Location
- Country: Russia

Physical characteristics
- Mouth: Mezen
- • coordinates: 65°35′59″N 44°36′34″E﻿ / ﻿65.59972°N 44.60944°E
- Length: 363 km (226 mi)
- Basin size: 15,100 km^{2} (5,800 sq mi)
- • average: 130 cubic metres per second (4,600 cu ft/s)

Basin features
- Progression: Mezen→ White Sea

= Pyoza =

The river basin of the Mezen. The Pyoza is shown.

The Pyoza (Пёза) is a river in Mezensky District of Arkhangelsk Oblast in Russia. It is a right tributary of the Mezen. It is 363 km long, and the area of its basin 15100 km2. The main tributaries of the Pyoza are the Tsema (left), Varchushka (right), the Chetsa (left), and the Loftura (right).

The river basin of the Pyoza includes the eastern part of Mezensky District, as well as some areas in Leshukonsky District, Nenets Autonomous Okrug, and Ust-Tsilemsky District of the Komi Republic. It is sparsely populated and includes a big number of lakes, the largest of which are Lake Varsh, Lake Pocha, and Lake Vyzhletskoye.

The source of the Pyoza is located on the east of Mezensky District. The Pyoza originates from the confluence of the Rochuga and the Bludnaya and flows west. The mouth of the Pyoza is almost opposite to the mouth of the Kimzha, a left tributary of the Mezen.
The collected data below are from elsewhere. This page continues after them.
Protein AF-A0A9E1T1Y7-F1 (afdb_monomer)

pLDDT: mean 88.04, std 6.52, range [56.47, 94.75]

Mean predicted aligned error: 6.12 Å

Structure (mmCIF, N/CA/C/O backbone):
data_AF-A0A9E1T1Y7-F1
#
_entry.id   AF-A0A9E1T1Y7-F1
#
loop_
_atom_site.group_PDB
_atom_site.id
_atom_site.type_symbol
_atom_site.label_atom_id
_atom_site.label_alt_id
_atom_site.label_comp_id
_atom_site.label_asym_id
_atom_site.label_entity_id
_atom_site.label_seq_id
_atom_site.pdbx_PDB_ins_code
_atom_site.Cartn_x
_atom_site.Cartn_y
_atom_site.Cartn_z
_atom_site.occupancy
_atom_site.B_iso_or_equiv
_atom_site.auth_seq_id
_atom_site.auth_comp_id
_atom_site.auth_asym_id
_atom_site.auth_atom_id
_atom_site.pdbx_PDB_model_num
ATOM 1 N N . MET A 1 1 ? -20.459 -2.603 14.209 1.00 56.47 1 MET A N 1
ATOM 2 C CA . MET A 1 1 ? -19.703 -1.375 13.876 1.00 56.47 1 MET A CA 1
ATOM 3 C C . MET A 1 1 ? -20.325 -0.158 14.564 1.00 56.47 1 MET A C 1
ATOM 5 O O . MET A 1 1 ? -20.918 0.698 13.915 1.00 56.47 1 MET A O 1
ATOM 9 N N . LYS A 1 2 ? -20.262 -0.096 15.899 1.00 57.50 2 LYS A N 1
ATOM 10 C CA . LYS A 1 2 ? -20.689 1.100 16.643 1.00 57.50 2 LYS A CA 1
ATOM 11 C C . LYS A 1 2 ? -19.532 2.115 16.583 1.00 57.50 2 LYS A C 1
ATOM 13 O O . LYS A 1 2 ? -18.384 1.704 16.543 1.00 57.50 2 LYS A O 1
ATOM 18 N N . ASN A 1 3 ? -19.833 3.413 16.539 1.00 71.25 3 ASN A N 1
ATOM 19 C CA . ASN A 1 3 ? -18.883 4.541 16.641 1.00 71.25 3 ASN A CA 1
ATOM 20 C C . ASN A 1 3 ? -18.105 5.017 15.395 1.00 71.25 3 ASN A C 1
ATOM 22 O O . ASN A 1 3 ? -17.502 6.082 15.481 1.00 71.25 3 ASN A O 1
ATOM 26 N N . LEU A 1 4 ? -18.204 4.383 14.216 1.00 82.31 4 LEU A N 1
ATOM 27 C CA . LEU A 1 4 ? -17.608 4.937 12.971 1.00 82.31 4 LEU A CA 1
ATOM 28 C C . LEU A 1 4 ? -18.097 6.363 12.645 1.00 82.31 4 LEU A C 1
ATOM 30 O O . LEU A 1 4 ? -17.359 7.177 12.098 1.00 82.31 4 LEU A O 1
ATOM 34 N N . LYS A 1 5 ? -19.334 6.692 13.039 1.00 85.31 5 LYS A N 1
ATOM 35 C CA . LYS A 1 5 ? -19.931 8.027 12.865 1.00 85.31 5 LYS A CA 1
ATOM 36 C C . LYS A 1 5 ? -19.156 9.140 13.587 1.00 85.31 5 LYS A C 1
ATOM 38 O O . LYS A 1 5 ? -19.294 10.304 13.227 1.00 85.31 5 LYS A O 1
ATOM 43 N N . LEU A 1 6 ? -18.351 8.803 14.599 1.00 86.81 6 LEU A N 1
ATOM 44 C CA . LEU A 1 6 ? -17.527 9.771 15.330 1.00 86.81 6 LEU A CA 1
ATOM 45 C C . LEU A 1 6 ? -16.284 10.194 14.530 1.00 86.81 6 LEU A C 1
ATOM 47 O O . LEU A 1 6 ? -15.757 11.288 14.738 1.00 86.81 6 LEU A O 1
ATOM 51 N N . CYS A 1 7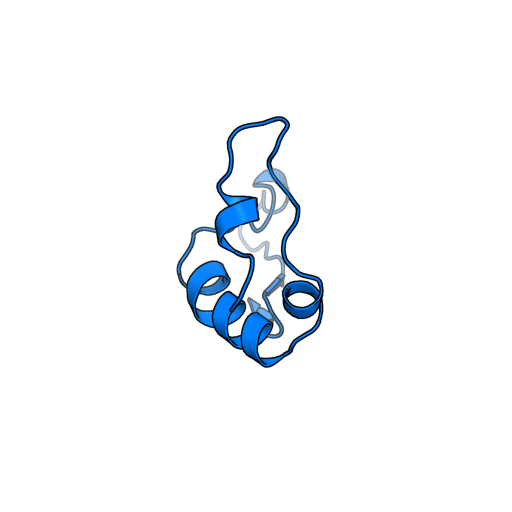 ? -15.843 9.364 13.584 1.00 88.56 7 CYS A N 1
ATOM 52 C CA . CYS A 1 7 ? -14.698 9.637 12.715 1.00 88.56 7 CYS A CA 1
ATOM 53 C C . CYS A 1 7 ? -15.041 10.626 11.590 1.00 88.56 7 CYS A C 1
ATOM 55 O O . CYS A 1 7 ? -14.156 11.279 11.045 1.00 88.56 7 CYS A O 1
ATOM 57 N N . SER A 1 8 ? -16.327 10.767 11.259 1.00 88.94 8 SER A N 1
ATOM 58 C CA . SER A 1 8 ? -16.820 11.705 10.245 1.00 88.94 8 SER A CA 1
ATOM 59 C C . SER A 1 8 ? -17.240 13.066 10.808 1.00 88.94 8 SER A C 1
ATOM 61 O O . SER A 1 8 ? -17.673 13.925 10.045 1.00 88.94 8 SER A O 1
ATOM 63 N N . LEU A 1 9 ? -17.139 13.288 12.124 1.00 91.44 9 LEU A N 1
ATOM 64 C CA . LEU A 1 9 ? -17.462 14.589 12.716 1.00 91.44 9 LEU A CA 1
ATOM 65 C C . LEU A 1 9 ? -16.493 15.684 12.217 1.00 91.44 9 LEU A C 1
ATOM 67 O O . LEU A 1 9 ? -15.333 15.392 11.883 1.00 91.44 9 LEU A O 1
ATOM 71 N N . PRO A 1 10 ? -16.939 16.953 12.165 1.00 92.31 10 PRO A N 1
ATOM 72 C CA . PRO A 1 10 ? -16.053 18.079 11.901 1.00 92.31 10 PRO A CA 1
ATOM 73 C C . PRO A 1 10 ? -15.040 18.257 13.042 1.00 92.31 10 PRO A C 1
ATOM 75 O O . PRO A 1 10 ? -15.296 17.904 14.199 1.00 92.31 10 PRO A O 1
ATOM 78 N N . LEU A 1 11 ? -13.872 18.814 12.719 1.00 86.12 11 LEU A N 1
ATOM 79 C CA . LEU A 1 11 ? -12.900 19.222 13.736 1.00 86.12 11 LEU A CA 1
ATOM 80 C C . LEU A 1 11 ? -13.529 20.296 14.650 1.00 86.12 11 LEU A C 1
ATOM 82 O O . LEU A 1 11 ? -14.292 21.122 14.147 1.00 86.12 11 LEU A O 1
ATOM 86 N N . PRO A 1 12 ? -13.259 20.299 15.973 1.00 87.75 12 PRO A N 1
ATOM 87 C CA . PRO A 1 12 ? -12.330 19.439 16.728 1.00 87.75 12 PRO A CA 1
ATOM 88 C C . PRO A 1 12 ? -12.957 18.147 17.292 1.00 87.75 12 PRO A C 1
ATOM 90 O O . PRO A 1 12 ? -12.293 17.386 17.990 1.00 87.75 12 PRO A O 1
ATOM 93 N N . HIS A 1 13 ? -14.237 17.884 17.021 1.00 89.75 13 HIS A N 1
ATOM 94 C CA . HIS A 1 13 ? -14.987 16.785 17.644 1.00 89.75 13 HIS A CA 1
ATOM 95 C C . HIS A 1 13 ? -14.714 15.414 17.012 1.00 89.75 13 HIS A C 1
ATOM 97 O O . HIS A 1 13 ? -15.148 14.392 17.550 1.00 89.75 13 HIS A O 1
ATOM 103 N N . ARG A 1 14 ? -13.994 15.383 15.884 1.00 92.44 14 ARG A N 1
ATOM 104 C CA . ARG A 1 14 ? -13.577 14.156 15.205 1.00 92.44 14 ARG A CA 1
ATOM 105 C C . ARG A 1 14 ? -12.778 13.254 16.143 1.00 92.44 14 ARG A C 1
ATOM 107 O O . ARG A 1 14 ? -11.800 13.685 16.749 1.00 92.44 14 ARG A O 1
ATOM 114 N N . LYS A 1 15 ? -13.178 11.987 16.232 1.00 90.38 15 LYS A N 1
ATOM 115 C CA . LYS A 1 15 ? -12.454 10.955 16.986 1.00 90.38 15 LYS A CA 1
ATOM 116 C C . LYS A 1 15 ? -11.682 10.028 16.048 1.00 90.38 15 LYS A C 1
ATOM 118 O O . LYS A 1 15 ? -12.019 9.915 14.869 1.00 90.38 15 LYS A O 1
ATOM 123 N N . SER A 1 16 ? -10.649 9.379 16.583 1.00 90.75 16 SER A N 1
ATOM 124 C CA . SER A 1 16 ? -9.918 8.316 15.889 1.00 90.75 16 SER A CA 1
ATOM 125 C C . SER A 1 16 ? -10.830 7.127 15.583 1.00 90.75 16 SER A C 1
ATOM 127 O O . SER A 1 16 ? -11.951 7.038 16.096 1.00 90.75 16 SER A O 1
ATOM 129 N N . LEU A 1 17 ? -10.344 6.207 14.749 1.00 90.56 17 LEU A N 1
ATOM 130 C CA . LEU A 1 17 ? -11.038 4.945 14.528 1.00 90.56 17 LEU A CA 1
ATOM 131 C C . LEU A 1 17 ? -11.176 4.175 15.853 1.00 90.56 17 LEU A C 1
ATOM 133 O O . LEU A 1 17 ? -10.342 4.336 16.755 1.00 90.56 17 LEU A O 1
ATOM 137 N N . PRO A 1 18 ? -12.228 3.355 15.998 1.00 90.69 18 PRO A N 1
ATOM 138 C CA . PRO A 1 18 ? -12.342 2.433 17.118 1.00 90.69 18 PRO A CA 1
ATOM 139 C C . PRO A 1 18 ? -11.133 1.492 17.196 1.00 90.69 18 PRO A C 1
ATOM 141 O O . PRO A 1 18 ? -10.552 1.133 16.172 1.00 90.69 18 PRO A O 1
ATOM 144 N N . PHE A 1 19 ? -10.767 1.088 18.413 1.00 90.44 19 PHE A N 1
ATOM 145 C CA . PHE A 1 19 ? -9.558 0.306 18.688 1.00 90.44 19 PHE A CA 1
ATOM 146 C C . PHE A 1 19 ? -9.446 -0.952 17.815 1.00 90.44 19 PHE A C 1
ATOM 148 O O . PHE A 1 19 ? -8.375 -1.259 17.302 1.00 90.44 19 PHE A O 1
ATOM 155 N N . GLU A 1 20 ? -10.558 -1.648 17.594 1.00 90.56 20 GLU A N 1
ATOM 156 C CA . GLU A 1 20 ? -10.628 -2.870 16.800 1.00 90.56 20 GLU A CA 1
ATOM 157 C C . GLU A 1 20 ? -10.153 -2.722 15.345 1.00 90.56 20 GLU A C 1
ATOM 159 O O . GLU A 1 20 ? -9.637 -3.683 14.778 1.00 90.56 20 GLU A O 1
ATOM 164 N N . PHE A 1 21 ? -10.242 -1.525 14.758 1.00 91.06 21 PHE A N 1
ATOM 165 C CA . PHE A 1 21 ? -9.817 -1.277 13.374 1.00 91.06 21 PHE A CA 1
ATOM 166 C C . PHE A 1 21 ? -8.303 -1.357 13.192 1.00 91.06 21 PHE A C 1
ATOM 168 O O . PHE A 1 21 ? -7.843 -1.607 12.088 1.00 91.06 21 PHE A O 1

The valley of the Pyoza is populated, with the biggest settlements being the villages of Safonovo, Moseyevo, and Bychye. Bychye is located by a road with the selo of Dorogorskoye, and further with Mezen, Leshukonskoye, and Arkhangelsk. In Moseyevo and Safonovo, the air connections are the only means of transportation.

Almost the whole course of the Pyoza, 301 km downstream from the village of Safonovo, is navigable, however, there is no passenger navigation.